# Mercier Aero TT



## 88Shawn88 (May 28, 2008)

Will be getting one as soon as I figure out the correct size for myself. I'm 5'11" with a 33' inseam. I really thought the 56 would fit but now I'm thinking the 58, any help would be apprecitated.


----------



## rogerstg (Aug 1, 2007)

Go to wrenchscience.com and go through their fit system. Don't worry about registering, they've never bothered me with any e-mails. Then use the geometry charts to find the right bike.


----------



## 88Shawn88 (May 28, 2008)

So I went there and it says that I'm a 57 from center to top, the bike i'm looking at has a 56 and a 58 but no 57, any opinions on which is a better way to go, up or down.


----------



## 20sMotoSpirit (May 27, 2007)

All I can say about sizing is get a pro fit, pay a shop... and get a perfect fit. If you end up spending $60 to get a decent fit to a mid-level tri-bike like the Aero TT then its a good deal.
You need to remember that tri-bikes are fitted to people so that they are ready for the run after the 60+ mile ride.So the muscles in your legs are relaxed and ready for the run. Take a look at Youtube on Tri-bike fitting... and watch at least 6 different GOOD sizing videos.

So how you feel on your road bike is VERY!!!!!! different on how you would feel on a tri-bike.


----------



## rogerstg (Aug 1, 2007)

88Shawn88 said:


> So I went there and it says that I'm a 57 from center to top, the bike i'm looking at has a 56 and a 58 but no 57, any opinions on which is a better way to go, up or down.


that would depend on overall reach


----------



## elevated (Apr 26, 2007)

I used the fit calculator at CompetitiveCyclist.com with really good results. Note that they have a special tribike fit calculator thats different from their standard calculator. It spits out your optimal tube lengths after you input 8 or so different body dimensions. 
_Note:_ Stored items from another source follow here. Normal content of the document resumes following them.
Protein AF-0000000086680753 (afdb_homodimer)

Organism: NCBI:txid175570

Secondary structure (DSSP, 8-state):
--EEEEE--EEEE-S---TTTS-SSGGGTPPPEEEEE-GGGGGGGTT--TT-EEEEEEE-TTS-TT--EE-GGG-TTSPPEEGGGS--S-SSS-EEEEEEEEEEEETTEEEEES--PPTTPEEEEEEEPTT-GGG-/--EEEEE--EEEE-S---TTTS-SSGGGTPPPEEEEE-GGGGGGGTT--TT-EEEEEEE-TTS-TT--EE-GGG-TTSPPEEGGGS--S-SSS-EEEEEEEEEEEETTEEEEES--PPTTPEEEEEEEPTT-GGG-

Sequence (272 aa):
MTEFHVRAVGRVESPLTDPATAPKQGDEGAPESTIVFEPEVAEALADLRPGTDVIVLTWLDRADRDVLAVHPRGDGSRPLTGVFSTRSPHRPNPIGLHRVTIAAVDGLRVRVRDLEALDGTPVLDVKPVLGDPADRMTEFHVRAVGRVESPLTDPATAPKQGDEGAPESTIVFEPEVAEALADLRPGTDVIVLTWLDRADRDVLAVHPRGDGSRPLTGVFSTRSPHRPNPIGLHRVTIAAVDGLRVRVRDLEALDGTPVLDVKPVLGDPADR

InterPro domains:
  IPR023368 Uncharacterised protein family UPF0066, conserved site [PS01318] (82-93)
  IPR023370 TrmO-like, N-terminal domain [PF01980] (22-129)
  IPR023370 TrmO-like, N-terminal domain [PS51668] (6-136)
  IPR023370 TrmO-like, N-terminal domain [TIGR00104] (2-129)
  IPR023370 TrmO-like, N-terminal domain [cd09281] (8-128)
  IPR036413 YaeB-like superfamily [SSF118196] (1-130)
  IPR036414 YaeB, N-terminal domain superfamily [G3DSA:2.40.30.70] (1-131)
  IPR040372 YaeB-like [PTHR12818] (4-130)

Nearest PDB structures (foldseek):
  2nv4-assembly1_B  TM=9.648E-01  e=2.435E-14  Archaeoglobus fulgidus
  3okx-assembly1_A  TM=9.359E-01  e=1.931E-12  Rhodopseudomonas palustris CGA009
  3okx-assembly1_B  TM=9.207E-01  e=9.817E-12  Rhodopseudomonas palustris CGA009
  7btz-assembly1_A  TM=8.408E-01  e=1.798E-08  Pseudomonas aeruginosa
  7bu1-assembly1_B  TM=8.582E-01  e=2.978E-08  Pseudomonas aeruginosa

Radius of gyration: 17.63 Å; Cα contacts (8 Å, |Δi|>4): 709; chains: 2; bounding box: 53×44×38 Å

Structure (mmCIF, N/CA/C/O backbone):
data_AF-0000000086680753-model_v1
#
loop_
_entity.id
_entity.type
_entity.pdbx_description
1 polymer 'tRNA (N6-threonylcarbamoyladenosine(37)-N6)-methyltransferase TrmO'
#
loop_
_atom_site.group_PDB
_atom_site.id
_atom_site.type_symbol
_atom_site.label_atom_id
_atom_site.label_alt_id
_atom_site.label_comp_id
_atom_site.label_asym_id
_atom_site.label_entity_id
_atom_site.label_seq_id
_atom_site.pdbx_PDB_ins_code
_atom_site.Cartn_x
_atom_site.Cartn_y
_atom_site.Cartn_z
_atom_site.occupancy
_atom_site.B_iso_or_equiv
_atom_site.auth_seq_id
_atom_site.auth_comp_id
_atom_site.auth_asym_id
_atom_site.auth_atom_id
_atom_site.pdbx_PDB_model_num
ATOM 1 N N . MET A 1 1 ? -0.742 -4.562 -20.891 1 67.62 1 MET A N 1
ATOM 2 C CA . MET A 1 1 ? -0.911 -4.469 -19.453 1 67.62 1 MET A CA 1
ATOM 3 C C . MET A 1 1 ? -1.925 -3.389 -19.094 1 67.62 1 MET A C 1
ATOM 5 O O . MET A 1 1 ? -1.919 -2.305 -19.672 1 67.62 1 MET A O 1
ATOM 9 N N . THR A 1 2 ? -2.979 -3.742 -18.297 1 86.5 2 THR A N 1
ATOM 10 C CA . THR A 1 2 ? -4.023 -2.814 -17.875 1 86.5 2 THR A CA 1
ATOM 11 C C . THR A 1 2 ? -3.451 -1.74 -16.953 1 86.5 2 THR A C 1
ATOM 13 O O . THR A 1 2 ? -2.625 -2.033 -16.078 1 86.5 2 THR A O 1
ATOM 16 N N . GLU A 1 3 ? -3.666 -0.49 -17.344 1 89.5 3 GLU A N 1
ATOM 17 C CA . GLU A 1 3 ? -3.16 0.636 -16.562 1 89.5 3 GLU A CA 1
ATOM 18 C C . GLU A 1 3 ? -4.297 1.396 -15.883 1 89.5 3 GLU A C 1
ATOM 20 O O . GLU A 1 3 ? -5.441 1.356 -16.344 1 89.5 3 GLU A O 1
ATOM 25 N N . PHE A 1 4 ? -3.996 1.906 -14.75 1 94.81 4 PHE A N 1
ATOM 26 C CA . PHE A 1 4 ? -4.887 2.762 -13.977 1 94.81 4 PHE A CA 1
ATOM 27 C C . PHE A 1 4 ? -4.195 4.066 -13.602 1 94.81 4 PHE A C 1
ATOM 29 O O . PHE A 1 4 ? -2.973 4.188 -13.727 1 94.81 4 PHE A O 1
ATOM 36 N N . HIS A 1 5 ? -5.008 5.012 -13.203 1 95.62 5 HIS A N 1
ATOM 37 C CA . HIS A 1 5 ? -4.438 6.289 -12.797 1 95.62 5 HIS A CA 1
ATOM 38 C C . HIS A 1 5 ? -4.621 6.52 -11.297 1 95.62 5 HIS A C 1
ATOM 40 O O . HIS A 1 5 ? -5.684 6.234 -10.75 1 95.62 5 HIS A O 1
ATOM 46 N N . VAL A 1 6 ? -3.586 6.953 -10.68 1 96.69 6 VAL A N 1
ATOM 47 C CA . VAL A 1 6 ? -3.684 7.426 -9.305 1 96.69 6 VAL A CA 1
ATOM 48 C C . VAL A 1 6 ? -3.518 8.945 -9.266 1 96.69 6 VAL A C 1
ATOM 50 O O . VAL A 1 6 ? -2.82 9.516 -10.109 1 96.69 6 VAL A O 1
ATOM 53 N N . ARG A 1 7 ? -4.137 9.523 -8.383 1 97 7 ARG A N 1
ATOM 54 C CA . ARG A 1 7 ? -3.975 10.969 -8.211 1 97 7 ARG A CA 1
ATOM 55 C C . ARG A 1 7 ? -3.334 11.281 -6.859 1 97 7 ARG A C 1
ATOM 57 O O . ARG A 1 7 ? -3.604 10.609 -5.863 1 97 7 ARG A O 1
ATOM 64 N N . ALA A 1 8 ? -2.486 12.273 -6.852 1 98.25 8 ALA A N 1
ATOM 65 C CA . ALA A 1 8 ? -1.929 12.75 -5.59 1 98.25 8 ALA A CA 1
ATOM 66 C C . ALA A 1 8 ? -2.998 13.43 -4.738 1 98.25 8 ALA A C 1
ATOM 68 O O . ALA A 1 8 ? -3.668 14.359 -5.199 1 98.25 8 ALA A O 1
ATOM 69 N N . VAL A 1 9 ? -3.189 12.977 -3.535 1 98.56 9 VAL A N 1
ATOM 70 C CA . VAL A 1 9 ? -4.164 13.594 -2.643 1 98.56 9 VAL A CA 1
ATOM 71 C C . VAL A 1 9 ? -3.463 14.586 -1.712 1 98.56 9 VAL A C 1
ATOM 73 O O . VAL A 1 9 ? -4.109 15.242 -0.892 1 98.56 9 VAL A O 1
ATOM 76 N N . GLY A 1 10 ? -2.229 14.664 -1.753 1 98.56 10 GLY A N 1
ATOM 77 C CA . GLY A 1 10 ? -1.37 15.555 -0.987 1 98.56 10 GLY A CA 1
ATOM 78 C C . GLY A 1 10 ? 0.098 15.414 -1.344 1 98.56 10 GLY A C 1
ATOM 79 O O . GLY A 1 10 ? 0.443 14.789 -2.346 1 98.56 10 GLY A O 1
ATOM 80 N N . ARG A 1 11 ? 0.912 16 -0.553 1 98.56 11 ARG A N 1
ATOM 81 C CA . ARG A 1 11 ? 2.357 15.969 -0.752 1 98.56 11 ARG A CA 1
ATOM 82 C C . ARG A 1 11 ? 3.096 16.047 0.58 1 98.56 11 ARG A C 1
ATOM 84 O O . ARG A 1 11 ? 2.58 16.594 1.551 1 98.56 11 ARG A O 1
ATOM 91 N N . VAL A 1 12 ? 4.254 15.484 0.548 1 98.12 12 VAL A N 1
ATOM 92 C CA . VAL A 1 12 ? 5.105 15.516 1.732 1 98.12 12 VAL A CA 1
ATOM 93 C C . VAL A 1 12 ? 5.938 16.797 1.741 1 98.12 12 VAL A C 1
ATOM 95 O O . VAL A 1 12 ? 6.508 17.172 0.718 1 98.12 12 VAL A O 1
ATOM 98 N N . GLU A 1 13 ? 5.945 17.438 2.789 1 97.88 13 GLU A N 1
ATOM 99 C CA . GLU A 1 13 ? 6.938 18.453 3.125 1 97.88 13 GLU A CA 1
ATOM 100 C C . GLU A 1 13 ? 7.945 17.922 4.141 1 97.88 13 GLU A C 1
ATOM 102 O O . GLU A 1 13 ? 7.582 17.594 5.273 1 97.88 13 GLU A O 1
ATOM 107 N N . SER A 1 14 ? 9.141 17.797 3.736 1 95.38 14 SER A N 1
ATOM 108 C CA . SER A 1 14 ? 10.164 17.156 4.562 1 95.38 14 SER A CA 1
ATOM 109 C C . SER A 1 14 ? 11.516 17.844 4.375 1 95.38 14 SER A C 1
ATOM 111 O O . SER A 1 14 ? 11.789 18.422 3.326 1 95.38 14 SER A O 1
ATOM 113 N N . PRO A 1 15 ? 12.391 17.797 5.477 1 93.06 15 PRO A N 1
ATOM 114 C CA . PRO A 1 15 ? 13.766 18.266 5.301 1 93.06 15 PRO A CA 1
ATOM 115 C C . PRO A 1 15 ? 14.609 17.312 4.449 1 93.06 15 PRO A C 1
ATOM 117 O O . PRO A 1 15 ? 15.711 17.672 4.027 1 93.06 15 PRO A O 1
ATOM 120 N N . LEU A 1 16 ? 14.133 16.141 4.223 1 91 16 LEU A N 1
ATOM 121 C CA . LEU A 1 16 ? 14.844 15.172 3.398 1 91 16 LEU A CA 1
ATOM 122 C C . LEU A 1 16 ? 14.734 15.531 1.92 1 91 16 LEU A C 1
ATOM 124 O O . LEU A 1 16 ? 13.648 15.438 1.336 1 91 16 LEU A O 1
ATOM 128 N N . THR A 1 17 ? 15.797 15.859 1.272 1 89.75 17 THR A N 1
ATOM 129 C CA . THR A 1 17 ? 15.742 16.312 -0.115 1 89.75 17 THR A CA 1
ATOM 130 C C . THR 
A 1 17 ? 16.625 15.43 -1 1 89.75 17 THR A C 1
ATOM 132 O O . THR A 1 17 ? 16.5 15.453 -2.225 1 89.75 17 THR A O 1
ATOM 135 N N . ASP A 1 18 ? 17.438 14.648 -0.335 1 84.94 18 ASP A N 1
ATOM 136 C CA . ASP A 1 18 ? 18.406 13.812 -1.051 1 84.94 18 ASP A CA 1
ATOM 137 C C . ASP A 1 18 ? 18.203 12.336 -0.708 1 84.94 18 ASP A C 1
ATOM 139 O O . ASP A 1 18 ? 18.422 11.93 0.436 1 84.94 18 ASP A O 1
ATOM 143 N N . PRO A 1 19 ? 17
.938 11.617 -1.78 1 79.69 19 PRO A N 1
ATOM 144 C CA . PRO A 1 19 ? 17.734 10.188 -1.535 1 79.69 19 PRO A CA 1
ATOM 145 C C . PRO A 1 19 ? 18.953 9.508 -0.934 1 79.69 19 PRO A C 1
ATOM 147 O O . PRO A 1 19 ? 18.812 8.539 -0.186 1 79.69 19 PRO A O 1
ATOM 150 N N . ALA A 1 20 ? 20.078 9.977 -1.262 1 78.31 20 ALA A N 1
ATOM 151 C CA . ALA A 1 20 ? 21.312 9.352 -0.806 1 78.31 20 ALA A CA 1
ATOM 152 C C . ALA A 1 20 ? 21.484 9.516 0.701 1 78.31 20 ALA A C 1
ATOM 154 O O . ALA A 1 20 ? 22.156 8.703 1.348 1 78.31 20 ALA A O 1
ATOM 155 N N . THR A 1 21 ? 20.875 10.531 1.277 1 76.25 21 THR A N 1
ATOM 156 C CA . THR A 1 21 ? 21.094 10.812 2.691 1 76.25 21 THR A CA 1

Based on my saga of trying to fit myself, which involved that online tool as well as conversations with several longtime cyclists, posts to this forum (see my Windsor Knight thread), and waaayyy too much obsessive agonizing, i offer the following: get the 56. 

Thats what i did after also feeling like i too needed the non-existent 57 (i'm just under 6'0" with about 32.5" inseam), and my choice has been validated by both my (totally enjoyable) riding experience and the LBS guy i paid to do my fitting after my Knight arrived. For tri racing you definitely want to err on the smaller side (for example, competitive cyclist said my body could range down to a 55 for a tri bike), but even for a standard road bike my understanding is that it's easier to tune a slightly undersized frame to work well than trying to do so for a slightly oversized one. Given our similarity in body size, your potentially shorter torso, and the fact that you'll be in an aero crouch most of the time, 56 seems to me to be pretty clearly the way you want to go. 

keep in mind my advice is nothing but a couple pennies worth from an amateur on a web forum, but you asked for it and i'm being sincere. as they say YMMV.

now, to address the fact that several posters will follow up saying "go to your LBS to get sized for your first bike" thats probably true if money is not an issue, but the reality for me (and i imagine you given the Aero TT choice) is that i just couldnt afford to work through a LBS to get the bike i wanted. I was looking at hundreds more for a bike that matched the specs of my Knight. Heck, it was hundreds more for bikes with lower grade component sets. Furthermore, at my pricepoint, i came to trust my own judgment with respect to sizing more than the LBS guys, because in a few instances i left with the distinct impression that they viewed me as someone to shoehorn into some older stock rather than a customer to help get dialed in with the right gear. I concluded that, based on the information i had gathered for myself, there was as much a gamble in going that route as there was ordering a BD bike. I am really glad I went with the latter option, because i freakin' love my bike and how it fits and saved a ton of dough.

Maybe someday (doubtful) cash won't be an issue and i'll be able to go buy some hotrod from the LBS that entitles me to deluxe full service, but until then i'm pretty damn satisfied with the DIY approach and BD. 

Good luck.


----------



## 20sMotoSpirit (May 27, 2007)

Well my comments about the LBS were just added as a way to pay $60 to get your type of bike with the measurements you need and parts you can live with. I will always buy from Bikes direct, if the employee pricing at the shop is not going to give me a good deal, and since I understand bike fit now, my options are open to any bike I like Online or not.


----------